Final answer:
The correct answer is option b) (0, 2). Point P lies on the directed line segment AB in a 1:4 ratio at coordinates (0, 2), which is found by using the section formula and plugging in the given values.
Step-by-step explanation:
To find the coordinates of point P that lies on the directed line segment AB in a 1:4 ratio, we can use the section formula.

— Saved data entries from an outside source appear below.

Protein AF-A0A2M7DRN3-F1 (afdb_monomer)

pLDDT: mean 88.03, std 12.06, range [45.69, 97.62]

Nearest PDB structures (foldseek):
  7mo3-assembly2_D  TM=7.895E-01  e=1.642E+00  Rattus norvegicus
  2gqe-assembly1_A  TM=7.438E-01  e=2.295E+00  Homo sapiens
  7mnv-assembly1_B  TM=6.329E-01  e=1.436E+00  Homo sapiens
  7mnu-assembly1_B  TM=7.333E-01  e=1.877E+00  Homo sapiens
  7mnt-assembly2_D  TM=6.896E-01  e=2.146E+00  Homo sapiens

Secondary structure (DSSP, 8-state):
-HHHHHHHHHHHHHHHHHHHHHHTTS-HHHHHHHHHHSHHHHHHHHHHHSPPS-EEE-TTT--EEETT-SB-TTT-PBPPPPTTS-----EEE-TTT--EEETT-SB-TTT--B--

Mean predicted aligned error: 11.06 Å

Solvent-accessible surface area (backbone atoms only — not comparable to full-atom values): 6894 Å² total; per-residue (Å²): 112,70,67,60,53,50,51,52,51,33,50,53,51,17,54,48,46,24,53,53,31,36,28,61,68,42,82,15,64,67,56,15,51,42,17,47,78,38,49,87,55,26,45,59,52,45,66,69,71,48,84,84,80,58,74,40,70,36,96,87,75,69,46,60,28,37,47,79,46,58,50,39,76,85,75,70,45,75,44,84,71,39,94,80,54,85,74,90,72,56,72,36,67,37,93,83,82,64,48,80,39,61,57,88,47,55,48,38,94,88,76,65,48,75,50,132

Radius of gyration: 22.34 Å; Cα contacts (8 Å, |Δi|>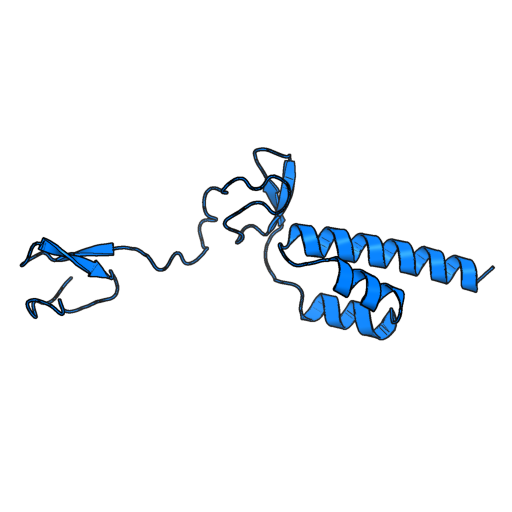4): 145; chains: 1; bounding box: 57×21×60 Å

Sequence (116 aa):
MQILTAAIIAFLIASWVYNDARSRGINGLPWALLTFLVMIVGLPLYLFSRPKGQLVECSNCNKRKLDSLPICPHCSQYTRVAEGAEVYDKKKVCNNCGRIIESYWNFCPYCGSKQS

Foldseek 3Di:
DVVVVVLVVQLVVLVVQCLQCLLAVHHSPVLSVQCNVPVVPSVVVSVVVRDDADFDADPPPRDTHHQQDQAGSPPRDGDPHRPPNPPQDPWDQDPPPRDTDRPPDQAD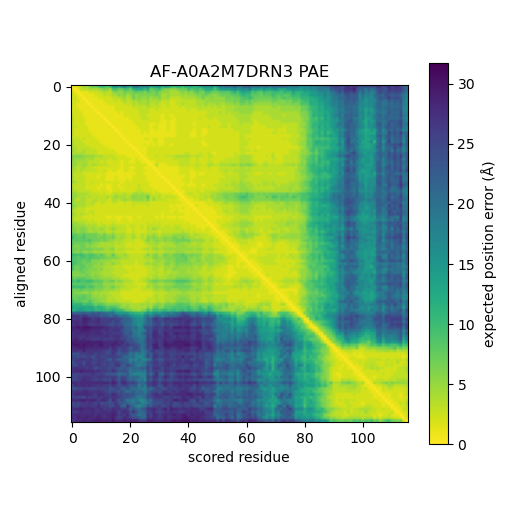PVPRHGDD

Structure (mmCIF, N/CA/C/O backbone):
data_AF-A0A2M7DRN3-F1
#
_entry.id   AF-A0A2M7DRN3-F1
#
loop_
_atom_site.group_PDB
_atom_site.id
_atom_site.type_symbol
_atom_site.label_atom_id
_atom_site.label_alt_id
_atom_site.label_comp_id
_atom_site.label_asym_id
_atom_site.label_entity_id
_atom_site.label_seq_id
_atom_site.pdbx_PDB_ins_code
_atom_site.Cartn_x
_atom_site.Cartn_y
_atom_site.Cartn_z
_atom_site.occupancy
_atom_site.B_iso_or_equiv
_atom_site.auth_seq_id
_atom_site.auth_comp_id
_atom_site.auth_asym_id
_atom_site.auth_atom_id
_atom_site.pdbx_PDB_model_num
ATOM 1 N N . MET A 1 1 ? 21.103 0.242 -26.537 1.00 79.69 1 MET A N 1
ATOM 2 C CA . MET A 1 1 ? 20.943 1.442 -25.682 1.00 79.69 1 MET A CA 1
ATOM 3 C C . MET A 1 1 ? 19.492 1.645 -25.231 1.00 79.69 1 MET A C 1
ATOM 5 O O . MET A 1 1 ? 19.270 1.645 -24.032 1.00 79.69 1 MET A O 1
ATOM 9 N N . GLN A 1 2 ? 18.498 1.716 -26.132 1.00 89.50 2 GLN A N 1
ATOM 10 C CA . GLN A 1 2 ? 17.089 1.997 -25.767 1.00 89.50 2 GLN A CA 1
ATOM 11 C C . GLN A 1 2 ? 16.411 0.963 -24.838 1.00 89.50 2 GLN A C 1
ATOM 13 O O . GLN A 1 2 ? 15.662 1.336 -23.939 1.00 89.50 2 GLN A O 1
ATOM 18 N N . ILE A 1 3 ? 16.680 -0.337 -25.011 1.00 89.38 3 ILE A N 1
ATOM 19 C CA . ILE A 1 3 ? 16.081 -1.386 -24.158 1.00 89.38 3 ILE A CA 1
ATOM 20 C C . ILE A 1 3 ? 16.635 -1.313 -22.727 1.00 89.38 3 ILE A C 1
ATOM 22 O O . ILE A 1 3 ? 15.883 -1.425 -21.765 1.00 89.38 3 ILE A O 1
ATOM 26 N N . LEU A 1 4 ? 17.937 -1.050 -22.581 1.00 91.12 4 LEU A N 1
ATOM 27 C CA . LEU A 1 4 ? 18.575 -0.873 -21.273 1.00 91.12 4 LEU A CA 1
ATOM 28 C C . LEU A 1 4 ? 18.020 0.355 -20.549 1.00 91.12 4 LEU A C 1
ATOM 30 O O . LEU A 1 4 ? 17.697 0.269 -19.369 1.00 91.12 4 LEU A O 1
ATOM 34 N N . THR A 1 5 ? 17.839 1.477 -21.254 1.00 92.62 5 THR A N 1
ATOM 35 C CA . THR A 1 5 ? 17.222 2.671 -20.660 1.00 92.62 5 THR A CA 1
ATOM 36 C C . THR A 1 5 ? 15.787 2.401 -20.214 1.00 92.62 5 THR A C 1
ATOM 38 O O . THR A 1 5 ? 15.415 2.789 -19.110 1.00 92.62 5 THR A O 1
ATOM 41 N N . ALA A 1 6 ? 14.996 1.682 -21.017 1.00 90.75 6 ALA A N 1
ATOM 42 C CA . ALA A 1 6 ? 13.630 1.316 -20.649 1.00 90.75 6 ALA A CA 1
ATOM 43 C C . ALA A 1 6 ? 13.592 0.386 -19.424 1.00 90.75 6 ALA A C 1
ATOM 45 O O . ALA A 1 6 ? 12.788 0.600 -18.520 1.00 90.75 6 ALA A O 1
ATOM 46 N N . ALA A 1 7 ? 14.495 -0.595 -19.353 1.00 92.00 7 ALA A N 1
ATOM 47 C CA . ALA A 1 7 ? 14.600 -1.505 -18.216 1.00 92.00 7 ALA A CA 1
ATOM 48 C C . ALA A 1 7 ? 14.985 -0.776 -16.916 1.00 92.00 7 ALA A C 1
ATOM 50 O O . ALA A 1 7 ? 14.402 -1.043 -15.866 1.00 92.00 7 ALA A O 1
ATOM 51 N N . ILE A 1 8 ? 15.915 0.184 -16.985 1.00 95.56 8 ILE A N 1
ATOM 52 C CA . ILE A 1 8 ? 16.298 1.017 -15.834 1.00 95.56 8 ILE A CA 1
ATOM 53 C C . ILE A 1 8 ? 15.106 1.858 -15.364 1.00 95.56 8 ILE A C 1
ATOM 55 O O . ILE A 1 8 ? 14.810 1.888 -14.171 1.00 95.56 8 ILE A O 1
ATOM 59 N N . ILE A 1 9 ? 14.384 2.499 -16.288 1.00 94.75 9 ILE A N 1
ATOM 60 C CA . ILE A 1 9 ? 13.188 3.289 -15.957 1.00 94.75 9 ILE A CA 1
ATOM 61 C C . ILE A 1 9 ? 12.125 2.403 -15.296 1.00 94.75 9 ILE A C 1
ATOM 63 O O . ILE A 1 9 ? 11.611 2.757 -14.235 1.00 94.75 9 ILE A O 1
ATOM 67 N N . ALA A 1 10 ? 11.838 1.231 -15.866 1.00 94.44 10 ALA A N 1
ATOM 68 C CA . ALA A 1 10 ? 10.881 0.284 -15.302 1.00 94.44 10 ALA A CA 1
ATOM 69 C C . ALA A 1 10 ? 11.287 -0.167 -13.888 1.00 94.44 10 ALA A C 1
ATOM 71 O O . ALA A 1 10 ? 10.442 -0.235 -12.996 1.00 94.44 10 ALA A O 1
ATOM 72 N N . PHE A 1 11 ? 12.579 -0.412 -13.651 1.00 96.38 11 PHE A N 1
ATOM 73 C CA . PHE A 1 11 ? 13.102 -0.779 -12.335 1.00 96.38 11 PHE A CA 1
ATOM 74 C C . PHE A 1 11 ? 12.939 0.342 -11.298 1.00 96.38 11 PHE A C 1
ATOM 76 O O . PHE A 1 11 ? 12.528 0.086 -10.162 1.00 96.38 11 PHE A O 1
ATOM 83 N N . LEU A 1 12 ? 13.211 1.594 -11.681 1.00 97.00 12 LEU A N 1
ATOM 84 C CA . LEU A 1 12 ? 13.021 2.756 -10.810 1.00 97.00 12 LEU A CA 1
ATOM 85 C C . LEU A 1 12 ? 11.542 2.953 -10.455 1.00 97.00 12 LEU A C 1
ATOM 87 O O . LEU A 1 12 ? 11.213 3.158 -9.285 1.00 97.00 12 LEU A O 1
ATOM 91 N N . ILE A 1 13 ? 10.644 2.824 -11.435 1.00 96.88 13 ILE A N 1
ATOM 92 C CA . ILE A 1 13 ? 9.193 2.915 -11.215 1.00 96.88 13 ILE A CA 1
ATOM 93 C C . ILE A 1 13 ? 8.717 1.779 -10.306 1.00 96.88 13 ILE A C 1
ATOM 95 O O . ILE A 1 13 ? 7.990 2.029 -9.347 1.00 96.88 13 ILE A O 1
ATOM 99 N N . ALA A 1 14 ? 9.148 0.541 -10.550 1.00 97.19 14 ALA A N 1
ATOM 100 C CA . ALA A 1 14 ? 8.790 -0.599 -9.710 1.00 97.19 14 ALA A CA 1
ATOM 101 C C . ALA A 1 14 ? 9.285 -0.427 -8.263 1.00 97.19 14 ALA A C 1
ATOM 103 O O . ALA A 1 14 ? 8.549 -0.709 -7.317 1.00 97.19 14 ALA A O 1
ATOM 104 N N . SER A 1 15 ? 10.495 0.110 -8.079 1.00 97.62 15 SER A N 1
ATOM 105 C CA . SER A 1 15 ? 11.051 0.439 -6.760 1.00 97.62 15 SER A CA 1
ATOM 106 C C . SER A 1 15 ? 10.246 1.535 -6.054 1.00 97.62 15 SER A C 1
ATOM 108 O O . SER A 1 15 ? 10.016 1.471 -4.843 1.00 97.62 15 SER A O 1
ATOM 110 N N . TRP A 1 16 ? 9.771 2.531 -6.802 1.00 97.44 16 TRP A N 1
ATOM 111 C CA . TRP A 1 16 ? 8.864 3.550 -6.281 1.00 97.44 16 TRP A CA 1
ATOM 112 C C . TRP A 1 16 ? 7.515 2.948 -5.859 1.00 97.44 16 TRP A C 1
ATOM 114 O O . TRP A 1 16 ? 7.081 3.186 -4.731 1.00 97.44 16 TRP A O 1
ATOM 124 N N . VAL A 1 17 ? 6.899 2.106 -6.702 1.00 97.62 17 VAL A N 1
ATOM 125 C CA . VAL A 1 17 ? 5.643 1.395 -6.391 1.00 97.62 17 VAL A CA 1
ATOM 126 C C . VAL A 1 17 ? 5.795 0.545 -5.133 1.00 97.62 17 VAL A C 1
ATOM 128 O O . VAL A 1 17 ? 4.939 0.597 -4.254 1.00 97.62 17 VAL A O 1
ATOM 131 N N . TYR A 1 18 ? 6.903 -0.187 -4.997 1.00 97.38 18 TYR A N 1
ATOM 132 C CA . TYR A 1 18 ? 7.188 -0.993 -3.812 1.00 97.38 18 TYR A CA 1
ATOM 133 C C . TYR A 1 18 ? 7.167 -0.157 -2.522 1.00 97.38 18 TYR A C 1
ATOM 135 O O . TYR A 1 18 ? 6.494 -0.510 -1.548 1.00 97.38 18 TYR A O 1
ATOM 143 N N . ASN A 1 19 ? 7.889 0.968 -2.517 1.00 95.62 19 ASN A N 1
ATOM 144 C CA . ASN A 1 19 ? 7.996 1.843 -1.351 1.00 95.62 19 ASN 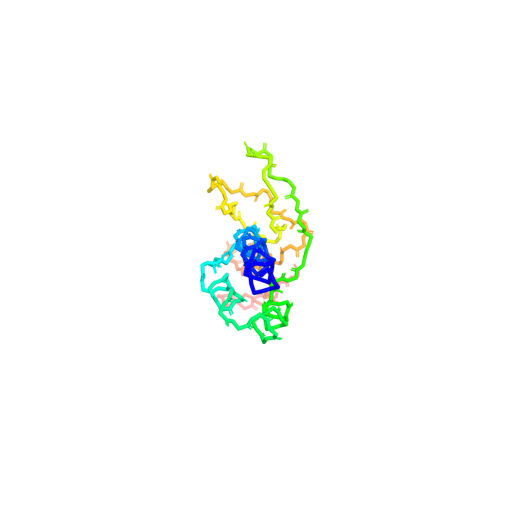A CA 1
ATOM 145 C C . ASN A 1 19 ? 6.680 2.565 -1.037 1.00 95.62 19 ASN A C 1
ATOM 147 O O . ASN A 1 19 ? 6.328 2.729 0.136 1.00 95.62 19 ASN A O 1
ATOM 151 N N . ASP A 1 20 ? 5.936 2.973 -2.063 1.00 96.06 20 ASP A N 1
ATOM 152 C CA . ASP A 1 20 ? 4.635 3.615 -1.901 1.00 96.06 20 ASP A CA 1
ATOM 153 C C . ASP A 1 20 ? 3.585 2.635 -1.356 1.00 96.06 20 ASP A C 1
ATOM 155 O O . ASP A 1 20 ? 2.883 2.958 -0.396 1.00 96.06 20 ASP A O 1
ATOM 159 N N . ALA A 1 21 ? 3.543 1.409 -1.880 1.00 95.94 21 ALA A N 1
ATOM 160 C CA . ALA A 1 21 ? 2.658 0.349 -1.409 1.00 95.94 21 ALA A CA 1
ATOM 161 C C . ALA A 1 21 ? 2.934 0.009 0.064 1.00 95.94 21 ALA A C 1
ATOM 163 O O . ALA A 1 21 ? 2.015 -0.039 0.886 1.00 95.94 21 ALA A O 1
ATOM 164 N N . ARG A 1 22 ? 4.216 -0.117 0.431 1.00 94.50 22 ARG A N 1
ATOM 165 C CA . ARG A 1 22 ? 4.631 -0.382 1.814 1.00 94.50 22 ARG A CA 1
ATOM 166 C C . ARG A 1 22 ? 4.272 0.762 2.760 1.00 94.50 22 ARG A C 1
ATOM 168 O O . ARG A 1 22 ? 3.801 0.516 3.866 1.00 94.50 22 ARG A O 1
ATOM 175 N N . SER A 1 23 ? 4.425 2.010 2.319 1.00 93.75 23 SER A N 1
ATOM 176 C CA . SER A 1 23 ? 3.994 3.195 3.082 1.00 93.75 23 SER A CA 1
ATOM 177 C C . SER A 1 23 ? 2.475 3.237 3.293 1.00 93.75 23 SER A C 1
ATOM 179 O O . SER A 1 23 ? 1.996 3.837 4.254 1.00 93.75 23 SER A O 1
ATOM 181 N N . ARG A 1 24 ? 1.711 2.565 2.426 1.00 93.75 24 ARG A N 1
ATOM 182 C CA . ARG A 1 24 ? 0.248 2.437 2.498 1.00 93.75 24 ARG A CA 1
ATOM 183 C C . ARG A 1 24 ? -0.232 1.179 3.213 1.00 93.75 24 ARG A C 1
ATOM 185 O O . ARG A 1 24 ? -1.432 0.939 3.253 1.00 93.75 24 ARG A O 1
ATOM 192 N N . GLY A 1 25 ? 0.679 0.410 3.810 1.00 91.81 25 GLY A N 1
ATOM 193 C CA . GLY A 1 25 ? 0.335 -0.761 4.617 1.00 91.81 25 GLY A CA 1
ATOM 194 C C . GLY A 1 25 ? -0.115 -1.976 3.805 1.00 91.81 25 GLY A C 1
ATOM 195 O O . GLY A 1 25 ? -0.684 -2.897 4.379 1.00 91.81 25 GLY A O 1
ATOM 196 N N . ILE A 1 26 ? 0.143 -1.999 2.493 1.00 93.69 26 ILE A N 1
ATOM 197 C CA . ILE A 1 26 ? -0.131 -3.153 1.626 1.00 93.69 26 ILE A CA 1
ATOM 198 C C . ILE A 1 26 ? 1.176 -3.811 1.167 1.00 93.69 26 ILE A C 1
ATOM 200 O O . ILE A 1 26 ? 2.238 -3.185 1.125 1.00 93.69 26 ILE A O 1
ATOM 204 N N . ASN A 1 27 ? 1.103 -5.089 0.796 1.00 94.19 27 ASN A N 1
ATOM 205 C CA . ASN A 1 27 ? 2.258 -5.836 0.302 1.00 94.19 27 ASN A CA 1
ATOM 206 C C . ASN A 1 27 ? 2.740 -5.256 -1.036 1.00 94.19 27 ASN A C 1
ATOM 208 O O . ASN A 1 27 ? 2.070 -5.396 -2.055 1.00 94.19 27 ASN A O 1
ATOM 212 N N . GLY A 1 28 ? 3.912 -4.614 -1.044 1.00 94.25 28 GLY A N 1
ATOM 213 C CA . GLY A 1 28 ? 4.437 -3.937 -2.235 1.00 94.25 28 GLY A CA 1
ATOM 214 C C . GLY A 1 28 ? 5.058 -4.850 -3.292 1.00 94.25 28 GLY A C 1
ATOM 215 O O . GLY A 1 28 ? 5.143 -4.451 -4.449 1.00 94.25 28 GLY A O 1
ATOM 216 N N . LEU A 1 29 ? 5.483 -6.066 -2.930 1.00 96.00 29 LEU A N 1
ATOM 217 C CA . LEU A 1 29 ? 6.208 -6.960 -3.843 1.00 96.00 29 LEU A CA 1
ATOM 218 C C . LEU A 1 29 ? 5.375 -7.378 -5.073 1.00 96.00 29 LEU A C 1
ATOM 220 O O . LEU A 1 29 ? 5.878 -7.208 -6.184 1.00 96.00 29 LEU A O 1
ATOM 224 N N . PRO A 1 30 ? 4.111 -7.839 -4.940 1.00 96.62 30 PRO A N 1
ATOM 225 C CA . PRO A 1 30 ? 3.295 -8.177 -6.107 1.00 96.62 30 PRO A CA 1
ATOM 226 C C . PRO A 1 30 ? 3.066 -6.977 -7.033 1.00 96.62 30 PRO A C 1
ATOM 228 O O . PRO A 1 30 ? 3.177 -7.109 -8.248 1.00 96.62 30 PRO A O 1
ATOM 231 N N . TRP A 1 31 ? 2.815 -5.792 -6.467 1.00 96.94 31 TRP A N 1
ATOM 232 C CA . TRP A 1 31 ? 2.596 -4.567 -7.241 1.00 96.94 31 TRP A CA 1
ATOM 233 C C . TRP A 1 31 ? 3.850 -4.101 -7.982 1.00 96.94 31 TRP A C 1
ATOM 235 O O . TRP A 1 31 ? 3.764 -3.681 -9.137 1.00 96.94 31 TRP A O 1
ATOM 245 N N . ALA A 1 32 ? 5.019 -4.214 -7.351 1.00 97.00 32 ALA A N 1
ATOM 246 C CA . ALA A 1 32 ? 6.296 -3.885 -7.971 1.00 97.00 32 ALA A CA 1
ATOM 247 C C . ALA A 1 32 ? 6.635 -4.846 -9.117 1.00 97.00 32 ALA A C 1
ATOM 249 O O . ALA A 1 32 ? 6.993 -4.390 -10.200 1.00 97.00 32 ALA A O 1
ATOM 250 N N . LEU A 1 33 ? 6.458 -6.158 -8.914 1.00 97.06 33 LEU A N 1
ATOM 251 C CA . LEU A 1 33 ? 6.687 -7.168 -9.951 1.00 97.06 33 LEU A CA 1
ATOM 252 C C . LEU A 1 33 ? 5.723 -7.000 -11.130 1.00 97.06 33 LEU A C 1
ATOM 254 O O . LEU A 1 33 ? 6.163 -6.988 -12.277 1.00 97.06 33 LEU A O 1
ATOM 258 N N . LEU A 1 34 ? 4.430 -6.799 -10.859 1.00 96.19 34 LEU A N 1
ATOM 259 C CA . LEU A 1 34 ? 3.426 -6.546 -11.895 1.00 96.19 34 LEU A CA 1
ATOM 260 C C . LEU A 1 34 ? 3.776 -5.300 -12.723 1.00 96.19 34 LEU A C 1
ATOM 262 O O . LEU A 1 34 ? 3.704 -5.327 -13.950 1.00 96.19 34 LEU A O 1
ATOM 266 N N . THR A 1 35 ? 4.190 -4.219 -12.056 1.00 95.75 35 THR A N 1
ATOM 267 C CA . THR A 1 35 ? 4.584 -2.967 -12.720 1.00 95.75 35 THR A CA 1
ATOM 268 C C . THR A 1 35 ? 5.876 -3.124 -13.518 1.00 95.75 35 THR A C 1
ATOM 270 O O . THR A 1 35 ? 5.985 -2.578 -14.609 1.00 95.75 35 THR A O 1
ATOM 273 N N . PHE A 1 36 ? 6.847 -3.883 -13.011 1.00 95.88 36 PHE A N 1
ATOM 274 C CA . PHE A 1 36 ? 8.100 -4.132 -13.718 1.00 95.88 36 PHE A CA 1
ATOM 275 C C . PHE A 1 36 ? 7.889 -4.961 -14.993 1.00 95.88 36 PHE A C 1
ATOM 277 O O . PHE A 1 36 ? 8.424 -4.617 -16.043 1.00 95.88 36 PHE A O 1
ATOM 284 N N . LEU A 1 37 ? 7.085 -6.028 -14.913 1.00 94.56 37 LEU A N 1
ATOM 285 C CA . LEU A 1 37 ? 6.843 -6.939 -16.036 1.00 94.56 37 LEU A CA 1
ATOM 286 C C . LEU A 1 37 ? 5.906 -6.343 -17.092 1.00 94.56 37 LEU A C 1
ATOM 288 O O . LEU A 1 37 ? 6.090 -6.582 -18.283 1.00 94.56 37 LEU A O 1
ATOM 292 N N . VAL A 1 38 ? 4.893 -5.581 -16.666 1.00 94.75 38 VAL A N 1
ATOM 293 C CA . VAL A 1 38 ? 3.818 -5.100 -17.546 1.00 94.75 38 VAL A CA 1
ATOM 294 C C . VAL A 1 38 ? 3.557 -3.610 -17.313 1.00 94.75 38 VAL A C 1
ATOM 296 O O . VAL A 1 38 ? 2.432 -3.213 -17.043 1.00 94.75 38 VAL A O 1
ATOM 299 N N . MET A 1 39 ? 4.587 -2.763 -17.414 1.00 89.94 39 MET A N 1
ATOM 300 C CA . MET A 1 39 ? 4.559 -1.327 -17.057 1.00 89.94 39 MET A CA 1
ATOM 301 C C . MET A 1 39 ? 3.310 -0.557 -17.517 1.00 89.94 39 MET A C 1
ATOM 303 O O . MET A 1 39 ? 2.736 0.198 -16.734 1.00 89.94 39 MET A O 1
ATOM 307 N N . ILE A 1 40 ? 2.862 -0.780 -18.756 1.00 92.94 40 ILE A N 1
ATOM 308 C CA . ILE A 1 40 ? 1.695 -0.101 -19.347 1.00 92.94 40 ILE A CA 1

Given points A (-2, 1) and B (3, 4), and ratio m:n where m=1 and n=4, the coordinates of P (x,y) can be found by:
- x = (mx2 + nx1) / (m + n)
- y = (my2 + ny1) / (m + n)
Plugging in the values we get:
- x = (1*3 + 4*(-2)) / (1 + 4) = (3 - 8) / 5 = -5 / 5 = 0
- y = (1*4 + 4*1) / (1 + 4) = (4 + 4) / 5 = 8 / 5 = 1.6, which rounds down to 2 as per the given options
Thus, point P lies at (0, 2).
To find the coordinates of point P that lies along the directed line segment AB in a 1:4 ratio, we first find the difference in the x-coordinates and the difference in the y-coordinates between points A and B. The difference in x-coordinates is 3 - (-2) = 5, and the difference in y-coordinates is 4 - 1 = 3.
To calculate the coordinates of point P, we multiply the difference in x-coordinates and the difference in y-coordinates by the ratio (1:4). The x-coordinate of point P is -2 + (5 * (1 / 5)) = -1, and the y-coordinate of point P is 1 + (3 * (1 / 5)) = 0.8.